→ **WHAT NEEDS TO BE DONE**
Go through the data and copy each line where the word "backbone" shows up.

→ **Items from a data source**

——————————

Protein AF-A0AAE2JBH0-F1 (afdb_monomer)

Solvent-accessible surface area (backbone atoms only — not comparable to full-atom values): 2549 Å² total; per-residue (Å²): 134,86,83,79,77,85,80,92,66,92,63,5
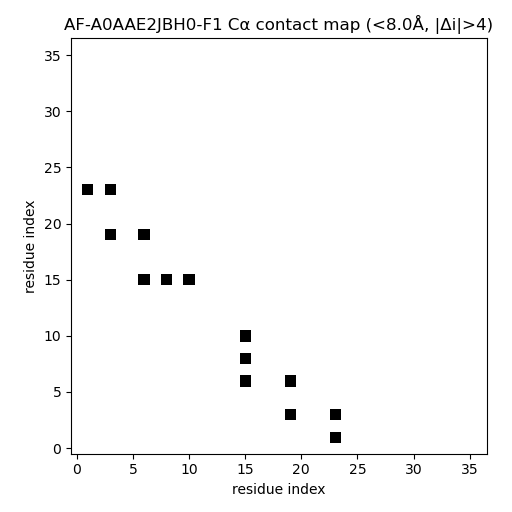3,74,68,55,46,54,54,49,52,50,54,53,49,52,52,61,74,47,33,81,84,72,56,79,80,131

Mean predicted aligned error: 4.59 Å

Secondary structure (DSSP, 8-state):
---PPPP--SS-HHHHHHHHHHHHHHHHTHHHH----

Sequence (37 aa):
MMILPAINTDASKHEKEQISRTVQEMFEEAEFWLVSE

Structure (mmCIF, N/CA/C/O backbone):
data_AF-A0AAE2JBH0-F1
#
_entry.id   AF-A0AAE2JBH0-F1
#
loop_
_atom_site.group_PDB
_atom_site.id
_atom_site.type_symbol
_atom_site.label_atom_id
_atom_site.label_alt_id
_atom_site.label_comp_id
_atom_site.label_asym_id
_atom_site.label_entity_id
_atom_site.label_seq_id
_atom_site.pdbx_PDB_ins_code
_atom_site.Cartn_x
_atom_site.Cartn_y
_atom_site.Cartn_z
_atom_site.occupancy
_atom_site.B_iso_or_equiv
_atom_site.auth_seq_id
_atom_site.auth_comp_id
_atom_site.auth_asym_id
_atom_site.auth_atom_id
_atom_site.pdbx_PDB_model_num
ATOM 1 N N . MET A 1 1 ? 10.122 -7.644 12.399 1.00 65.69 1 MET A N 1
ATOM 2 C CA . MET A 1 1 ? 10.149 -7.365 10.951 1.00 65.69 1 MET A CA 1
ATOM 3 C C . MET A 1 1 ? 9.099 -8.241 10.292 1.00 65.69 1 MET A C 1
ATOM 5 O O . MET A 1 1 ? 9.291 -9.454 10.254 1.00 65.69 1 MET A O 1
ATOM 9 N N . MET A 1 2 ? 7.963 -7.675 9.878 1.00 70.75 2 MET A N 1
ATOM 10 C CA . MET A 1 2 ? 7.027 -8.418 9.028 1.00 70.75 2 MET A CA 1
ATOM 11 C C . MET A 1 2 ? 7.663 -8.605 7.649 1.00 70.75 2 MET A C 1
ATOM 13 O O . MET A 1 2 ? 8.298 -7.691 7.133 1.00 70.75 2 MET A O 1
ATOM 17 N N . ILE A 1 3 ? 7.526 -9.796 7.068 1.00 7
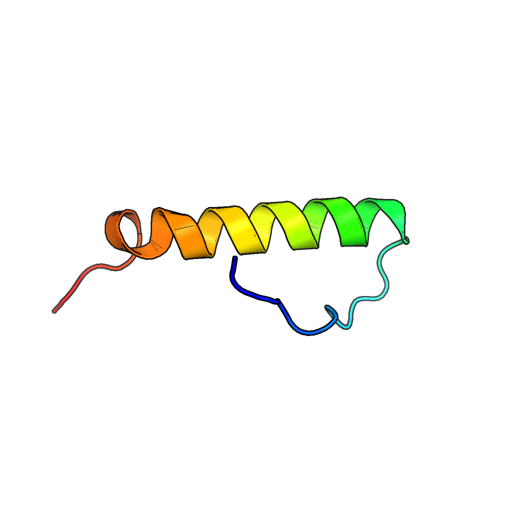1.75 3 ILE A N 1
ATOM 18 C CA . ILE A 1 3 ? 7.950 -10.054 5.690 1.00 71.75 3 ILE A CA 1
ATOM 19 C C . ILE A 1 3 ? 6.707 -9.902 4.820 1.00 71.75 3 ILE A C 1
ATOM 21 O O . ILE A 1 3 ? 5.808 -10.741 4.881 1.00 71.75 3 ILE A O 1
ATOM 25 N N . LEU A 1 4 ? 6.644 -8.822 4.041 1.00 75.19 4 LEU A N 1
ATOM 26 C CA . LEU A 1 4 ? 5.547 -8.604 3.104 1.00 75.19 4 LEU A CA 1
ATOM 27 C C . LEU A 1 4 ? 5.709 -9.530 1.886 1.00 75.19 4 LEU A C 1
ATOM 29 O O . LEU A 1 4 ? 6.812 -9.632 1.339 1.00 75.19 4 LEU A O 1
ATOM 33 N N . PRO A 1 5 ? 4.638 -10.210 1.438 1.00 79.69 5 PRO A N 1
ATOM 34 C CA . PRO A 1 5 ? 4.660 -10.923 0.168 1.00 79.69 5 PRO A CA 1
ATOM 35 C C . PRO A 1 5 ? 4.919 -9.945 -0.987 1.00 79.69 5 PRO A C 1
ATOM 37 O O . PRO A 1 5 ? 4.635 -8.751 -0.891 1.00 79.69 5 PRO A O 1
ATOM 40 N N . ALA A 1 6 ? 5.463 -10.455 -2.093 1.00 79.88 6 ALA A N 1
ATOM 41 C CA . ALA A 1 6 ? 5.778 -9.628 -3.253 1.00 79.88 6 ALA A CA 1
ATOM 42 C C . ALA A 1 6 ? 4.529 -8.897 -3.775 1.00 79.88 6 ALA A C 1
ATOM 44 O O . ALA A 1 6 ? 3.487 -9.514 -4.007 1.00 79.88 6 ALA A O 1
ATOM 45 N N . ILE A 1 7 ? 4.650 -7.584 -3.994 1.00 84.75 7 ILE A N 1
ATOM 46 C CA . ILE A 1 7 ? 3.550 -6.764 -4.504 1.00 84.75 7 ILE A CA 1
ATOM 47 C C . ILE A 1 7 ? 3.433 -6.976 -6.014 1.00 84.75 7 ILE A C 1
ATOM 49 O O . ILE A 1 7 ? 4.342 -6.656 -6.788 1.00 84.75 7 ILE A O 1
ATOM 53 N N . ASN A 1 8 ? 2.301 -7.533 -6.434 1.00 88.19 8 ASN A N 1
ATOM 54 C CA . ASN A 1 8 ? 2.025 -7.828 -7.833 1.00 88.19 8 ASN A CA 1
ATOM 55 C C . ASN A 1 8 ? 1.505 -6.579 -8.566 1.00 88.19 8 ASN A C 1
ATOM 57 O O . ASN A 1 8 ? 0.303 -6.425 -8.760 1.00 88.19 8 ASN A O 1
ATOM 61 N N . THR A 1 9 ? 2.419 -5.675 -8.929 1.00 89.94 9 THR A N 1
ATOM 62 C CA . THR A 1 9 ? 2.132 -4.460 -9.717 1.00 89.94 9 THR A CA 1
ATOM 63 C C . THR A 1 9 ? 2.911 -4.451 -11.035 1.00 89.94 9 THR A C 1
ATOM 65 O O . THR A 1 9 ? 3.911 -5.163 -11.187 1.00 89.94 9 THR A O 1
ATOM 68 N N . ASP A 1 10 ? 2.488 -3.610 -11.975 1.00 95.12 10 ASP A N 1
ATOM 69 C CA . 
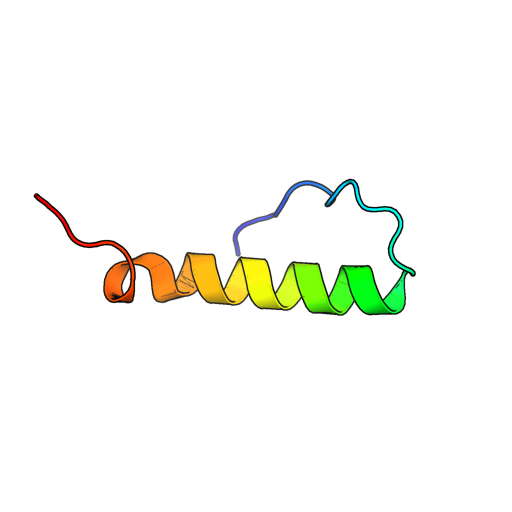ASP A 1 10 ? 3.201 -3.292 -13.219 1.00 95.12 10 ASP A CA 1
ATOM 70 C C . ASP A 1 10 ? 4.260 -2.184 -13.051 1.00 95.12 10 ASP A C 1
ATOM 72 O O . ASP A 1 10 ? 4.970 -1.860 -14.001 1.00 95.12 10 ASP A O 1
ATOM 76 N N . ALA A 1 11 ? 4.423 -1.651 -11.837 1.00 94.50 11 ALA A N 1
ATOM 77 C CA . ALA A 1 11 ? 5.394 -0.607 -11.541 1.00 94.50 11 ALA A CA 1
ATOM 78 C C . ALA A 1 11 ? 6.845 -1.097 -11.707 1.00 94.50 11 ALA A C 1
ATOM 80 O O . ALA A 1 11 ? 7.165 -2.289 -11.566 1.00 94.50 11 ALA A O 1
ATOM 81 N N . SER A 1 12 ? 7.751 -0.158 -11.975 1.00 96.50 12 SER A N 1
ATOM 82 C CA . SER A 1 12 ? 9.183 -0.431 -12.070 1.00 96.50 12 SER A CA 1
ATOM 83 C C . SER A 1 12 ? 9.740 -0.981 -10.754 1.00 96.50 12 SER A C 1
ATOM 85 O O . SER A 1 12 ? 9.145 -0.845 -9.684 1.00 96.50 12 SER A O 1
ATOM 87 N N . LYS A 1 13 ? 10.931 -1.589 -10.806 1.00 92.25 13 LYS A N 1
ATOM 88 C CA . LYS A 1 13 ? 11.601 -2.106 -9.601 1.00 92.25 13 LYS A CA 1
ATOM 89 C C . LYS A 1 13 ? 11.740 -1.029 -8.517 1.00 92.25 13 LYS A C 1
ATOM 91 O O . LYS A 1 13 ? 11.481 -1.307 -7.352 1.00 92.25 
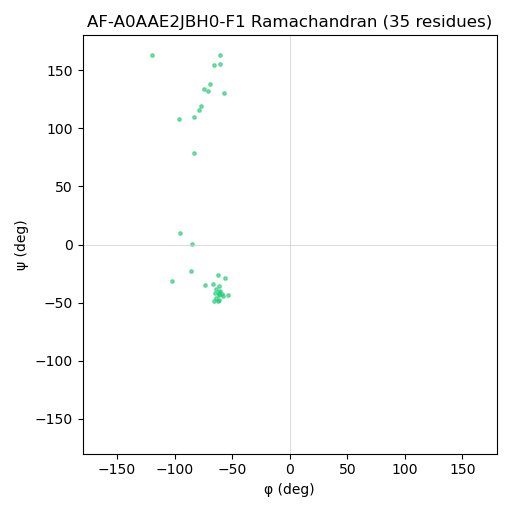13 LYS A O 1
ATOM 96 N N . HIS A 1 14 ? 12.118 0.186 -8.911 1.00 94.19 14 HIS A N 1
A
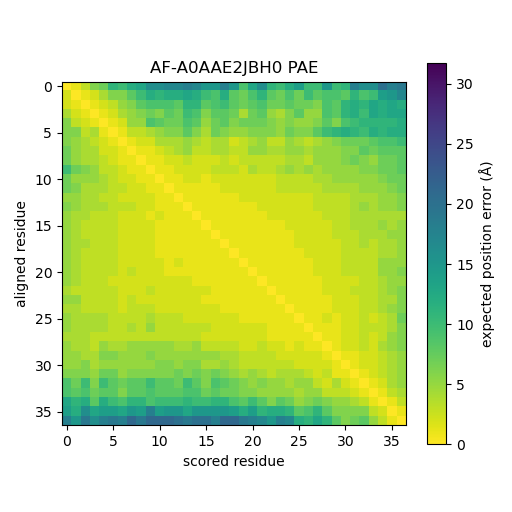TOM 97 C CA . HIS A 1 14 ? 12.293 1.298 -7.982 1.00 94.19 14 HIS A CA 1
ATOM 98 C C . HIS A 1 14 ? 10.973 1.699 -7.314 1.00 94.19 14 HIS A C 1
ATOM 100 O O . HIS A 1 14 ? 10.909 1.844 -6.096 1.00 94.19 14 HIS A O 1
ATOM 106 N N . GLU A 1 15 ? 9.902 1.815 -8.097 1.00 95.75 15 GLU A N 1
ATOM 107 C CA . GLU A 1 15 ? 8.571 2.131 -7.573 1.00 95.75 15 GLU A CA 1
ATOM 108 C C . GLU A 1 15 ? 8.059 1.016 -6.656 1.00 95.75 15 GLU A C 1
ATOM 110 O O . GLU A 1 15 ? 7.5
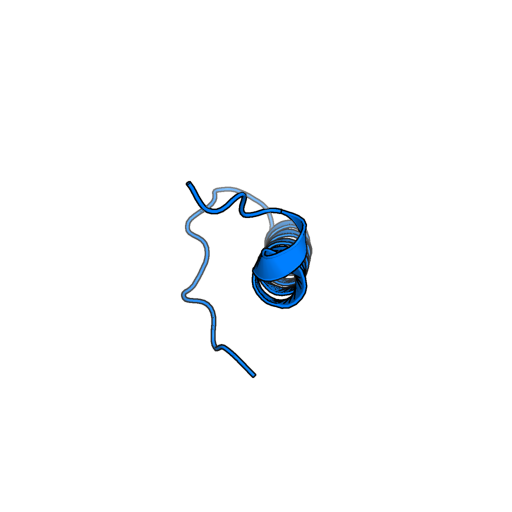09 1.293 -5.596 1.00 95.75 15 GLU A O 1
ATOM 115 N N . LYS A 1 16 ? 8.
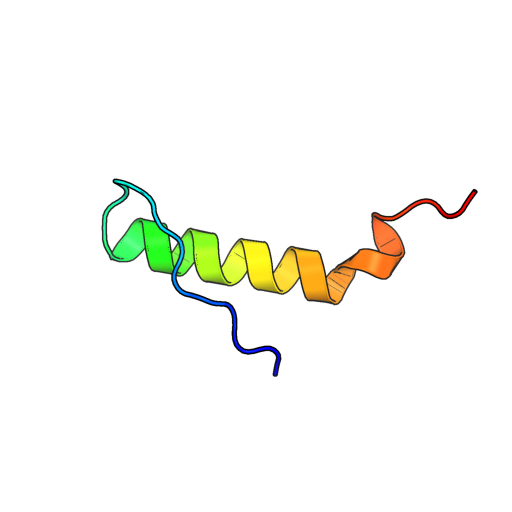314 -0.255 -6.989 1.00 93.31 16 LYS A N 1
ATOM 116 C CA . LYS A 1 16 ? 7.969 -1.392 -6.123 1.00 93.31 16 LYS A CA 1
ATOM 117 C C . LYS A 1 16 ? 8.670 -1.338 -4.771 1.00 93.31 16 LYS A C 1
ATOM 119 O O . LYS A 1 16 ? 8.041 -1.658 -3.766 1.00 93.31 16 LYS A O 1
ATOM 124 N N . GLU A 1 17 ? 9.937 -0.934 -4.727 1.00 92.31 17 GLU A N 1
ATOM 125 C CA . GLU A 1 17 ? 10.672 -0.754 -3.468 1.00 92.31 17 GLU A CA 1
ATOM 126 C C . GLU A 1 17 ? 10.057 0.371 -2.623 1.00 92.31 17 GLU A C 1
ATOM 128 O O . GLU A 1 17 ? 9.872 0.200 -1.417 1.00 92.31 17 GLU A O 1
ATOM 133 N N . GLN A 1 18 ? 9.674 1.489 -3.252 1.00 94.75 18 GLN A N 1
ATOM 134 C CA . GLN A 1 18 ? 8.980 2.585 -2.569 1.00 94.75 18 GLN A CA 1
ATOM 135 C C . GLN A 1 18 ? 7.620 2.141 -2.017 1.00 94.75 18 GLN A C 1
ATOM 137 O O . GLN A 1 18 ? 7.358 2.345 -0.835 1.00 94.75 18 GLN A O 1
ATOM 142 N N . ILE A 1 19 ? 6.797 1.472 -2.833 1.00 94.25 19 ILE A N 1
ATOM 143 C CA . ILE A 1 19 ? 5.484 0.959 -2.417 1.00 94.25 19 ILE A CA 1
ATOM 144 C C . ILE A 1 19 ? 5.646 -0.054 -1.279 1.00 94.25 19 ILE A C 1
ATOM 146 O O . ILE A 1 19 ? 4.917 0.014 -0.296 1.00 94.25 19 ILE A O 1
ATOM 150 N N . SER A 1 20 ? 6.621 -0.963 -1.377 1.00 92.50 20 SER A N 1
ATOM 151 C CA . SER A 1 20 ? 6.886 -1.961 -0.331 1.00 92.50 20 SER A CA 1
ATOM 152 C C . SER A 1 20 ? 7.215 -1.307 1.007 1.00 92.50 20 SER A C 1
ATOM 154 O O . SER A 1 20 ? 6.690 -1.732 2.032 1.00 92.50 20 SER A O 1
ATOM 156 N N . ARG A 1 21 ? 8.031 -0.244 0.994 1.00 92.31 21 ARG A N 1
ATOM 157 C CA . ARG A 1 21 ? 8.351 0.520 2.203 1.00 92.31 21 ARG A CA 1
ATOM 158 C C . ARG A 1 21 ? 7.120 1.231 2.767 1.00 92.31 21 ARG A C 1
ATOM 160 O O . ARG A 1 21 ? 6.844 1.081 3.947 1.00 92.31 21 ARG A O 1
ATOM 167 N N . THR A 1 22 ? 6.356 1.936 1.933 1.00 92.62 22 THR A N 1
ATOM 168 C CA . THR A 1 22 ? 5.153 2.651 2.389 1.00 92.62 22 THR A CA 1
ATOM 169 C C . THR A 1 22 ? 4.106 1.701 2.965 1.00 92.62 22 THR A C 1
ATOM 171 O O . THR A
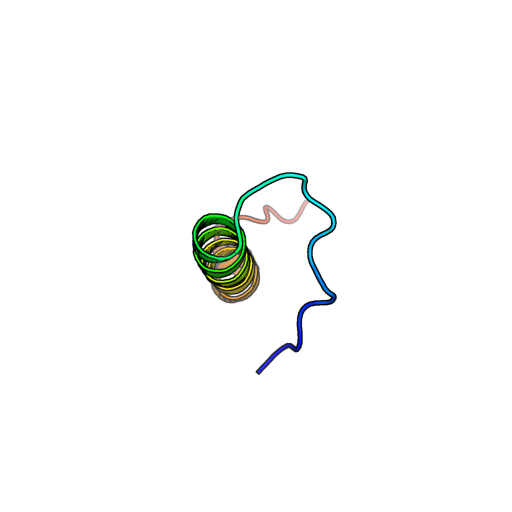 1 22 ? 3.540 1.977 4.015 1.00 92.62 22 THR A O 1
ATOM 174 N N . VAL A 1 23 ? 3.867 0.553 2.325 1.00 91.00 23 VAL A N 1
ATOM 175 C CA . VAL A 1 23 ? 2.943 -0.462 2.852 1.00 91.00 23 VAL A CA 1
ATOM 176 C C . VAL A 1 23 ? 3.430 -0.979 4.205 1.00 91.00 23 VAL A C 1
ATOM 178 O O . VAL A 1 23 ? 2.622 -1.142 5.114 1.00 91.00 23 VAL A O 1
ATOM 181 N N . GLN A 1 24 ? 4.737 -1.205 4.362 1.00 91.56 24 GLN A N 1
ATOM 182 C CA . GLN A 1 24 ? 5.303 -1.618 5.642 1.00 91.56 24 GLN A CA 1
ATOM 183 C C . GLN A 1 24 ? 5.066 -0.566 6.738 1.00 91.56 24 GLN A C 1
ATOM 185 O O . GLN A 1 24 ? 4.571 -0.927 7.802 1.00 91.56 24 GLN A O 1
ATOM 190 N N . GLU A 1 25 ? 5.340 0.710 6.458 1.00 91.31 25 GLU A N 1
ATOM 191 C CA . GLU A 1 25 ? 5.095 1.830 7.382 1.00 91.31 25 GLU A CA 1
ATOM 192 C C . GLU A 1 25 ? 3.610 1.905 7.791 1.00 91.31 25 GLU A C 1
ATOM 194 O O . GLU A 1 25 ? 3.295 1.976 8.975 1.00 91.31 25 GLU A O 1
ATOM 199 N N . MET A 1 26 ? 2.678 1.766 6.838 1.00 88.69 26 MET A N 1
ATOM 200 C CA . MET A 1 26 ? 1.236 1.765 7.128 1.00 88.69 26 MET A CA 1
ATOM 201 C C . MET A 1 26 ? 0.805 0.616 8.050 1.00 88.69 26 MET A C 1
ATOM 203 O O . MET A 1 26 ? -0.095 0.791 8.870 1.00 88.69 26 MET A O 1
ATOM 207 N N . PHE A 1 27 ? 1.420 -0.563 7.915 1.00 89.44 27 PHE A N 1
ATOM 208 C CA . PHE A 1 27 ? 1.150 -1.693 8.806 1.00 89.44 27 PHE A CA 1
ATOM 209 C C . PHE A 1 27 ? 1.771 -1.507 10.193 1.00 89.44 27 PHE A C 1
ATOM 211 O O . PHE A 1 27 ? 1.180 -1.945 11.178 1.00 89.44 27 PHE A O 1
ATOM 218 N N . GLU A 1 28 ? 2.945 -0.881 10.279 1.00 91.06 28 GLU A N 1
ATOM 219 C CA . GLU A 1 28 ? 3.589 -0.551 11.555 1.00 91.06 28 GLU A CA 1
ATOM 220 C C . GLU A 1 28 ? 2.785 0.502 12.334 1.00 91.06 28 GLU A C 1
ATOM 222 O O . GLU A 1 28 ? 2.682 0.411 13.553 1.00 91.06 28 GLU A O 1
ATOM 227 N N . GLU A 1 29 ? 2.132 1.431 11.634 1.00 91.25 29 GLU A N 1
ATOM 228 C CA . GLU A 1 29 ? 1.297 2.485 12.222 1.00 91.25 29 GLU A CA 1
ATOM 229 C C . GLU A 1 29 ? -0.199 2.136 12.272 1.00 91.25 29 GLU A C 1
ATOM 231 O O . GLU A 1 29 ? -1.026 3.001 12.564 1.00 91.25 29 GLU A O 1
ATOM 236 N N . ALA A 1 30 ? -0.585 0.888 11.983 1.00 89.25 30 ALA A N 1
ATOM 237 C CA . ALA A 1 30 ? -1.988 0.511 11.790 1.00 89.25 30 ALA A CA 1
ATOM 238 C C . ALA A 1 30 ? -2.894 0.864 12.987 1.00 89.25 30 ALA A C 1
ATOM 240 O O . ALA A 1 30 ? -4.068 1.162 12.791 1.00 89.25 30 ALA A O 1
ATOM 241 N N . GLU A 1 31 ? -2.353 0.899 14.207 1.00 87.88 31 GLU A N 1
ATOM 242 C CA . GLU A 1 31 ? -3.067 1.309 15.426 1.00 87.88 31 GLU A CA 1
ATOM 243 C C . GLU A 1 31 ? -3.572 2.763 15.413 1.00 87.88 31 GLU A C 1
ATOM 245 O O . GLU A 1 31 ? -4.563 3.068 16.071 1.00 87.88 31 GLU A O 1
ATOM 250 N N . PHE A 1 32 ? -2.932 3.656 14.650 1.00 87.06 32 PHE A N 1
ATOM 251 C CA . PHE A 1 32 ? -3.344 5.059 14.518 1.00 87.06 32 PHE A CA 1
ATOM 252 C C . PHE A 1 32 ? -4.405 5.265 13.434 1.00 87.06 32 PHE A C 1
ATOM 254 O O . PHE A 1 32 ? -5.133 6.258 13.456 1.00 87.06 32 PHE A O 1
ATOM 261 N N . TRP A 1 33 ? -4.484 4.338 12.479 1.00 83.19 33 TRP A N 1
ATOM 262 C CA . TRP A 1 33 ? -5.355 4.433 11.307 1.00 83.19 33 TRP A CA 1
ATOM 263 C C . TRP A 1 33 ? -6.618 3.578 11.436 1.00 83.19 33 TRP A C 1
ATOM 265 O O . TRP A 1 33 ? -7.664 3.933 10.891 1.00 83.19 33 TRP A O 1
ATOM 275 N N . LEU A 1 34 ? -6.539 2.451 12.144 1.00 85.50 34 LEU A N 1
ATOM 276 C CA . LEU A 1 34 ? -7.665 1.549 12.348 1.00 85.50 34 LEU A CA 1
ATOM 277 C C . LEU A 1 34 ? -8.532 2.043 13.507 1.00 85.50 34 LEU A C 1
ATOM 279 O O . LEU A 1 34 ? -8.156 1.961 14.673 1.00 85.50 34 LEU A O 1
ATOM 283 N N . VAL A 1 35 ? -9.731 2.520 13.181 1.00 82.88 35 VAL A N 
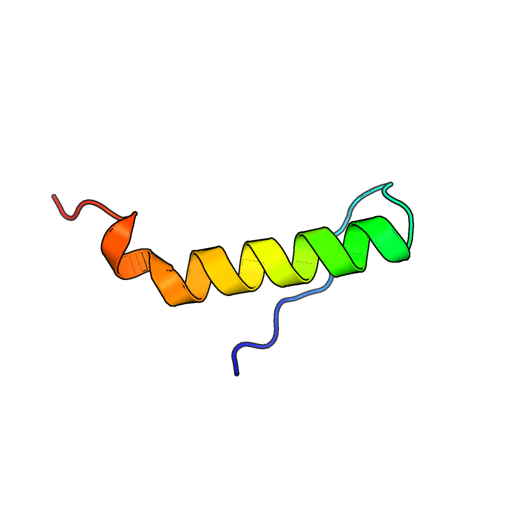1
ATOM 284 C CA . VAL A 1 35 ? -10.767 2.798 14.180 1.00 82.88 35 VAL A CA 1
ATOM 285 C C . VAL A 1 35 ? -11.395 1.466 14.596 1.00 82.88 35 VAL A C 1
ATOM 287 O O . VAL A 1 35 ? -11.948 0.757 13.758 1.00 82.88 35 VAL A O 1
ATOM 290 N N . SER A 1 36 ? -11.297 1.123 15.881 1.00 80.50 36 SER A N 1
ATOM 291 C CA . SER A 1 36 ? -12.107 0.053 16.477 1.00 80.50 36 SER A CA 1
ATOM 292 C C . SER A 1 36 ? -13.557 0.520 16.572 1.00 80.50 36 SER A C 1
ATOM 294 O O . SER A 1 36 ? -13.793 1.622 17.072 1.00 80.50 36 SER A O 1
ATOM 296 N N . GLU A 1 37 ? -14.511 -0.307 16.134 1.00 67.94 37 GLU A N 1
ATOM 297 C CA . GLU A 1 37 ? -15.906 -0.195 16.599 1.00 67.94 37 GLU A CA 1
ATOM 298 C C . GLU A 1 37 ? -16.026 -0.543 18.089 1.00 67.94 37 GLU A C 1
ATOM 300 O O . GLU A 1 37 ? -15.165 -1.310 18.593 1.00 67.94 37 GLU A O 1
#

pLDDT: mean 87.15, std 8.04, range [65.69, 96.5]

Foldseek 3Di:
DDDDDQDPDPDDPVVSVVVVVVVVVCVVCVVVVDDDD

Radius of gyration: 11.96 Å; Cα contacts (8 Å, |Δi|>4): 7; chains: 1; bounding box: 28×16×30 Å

——————————

→ **EXPECTED OUTPUT**
Solvent-accessible surface area (backbone atoms only — not comparable to full-atom values): 2549 Å² total; per-residue (Å²): 134,86,83,79,77,85,80,92,66,92,63,5
Structure (mmCIF, N/CA/C/O backbone):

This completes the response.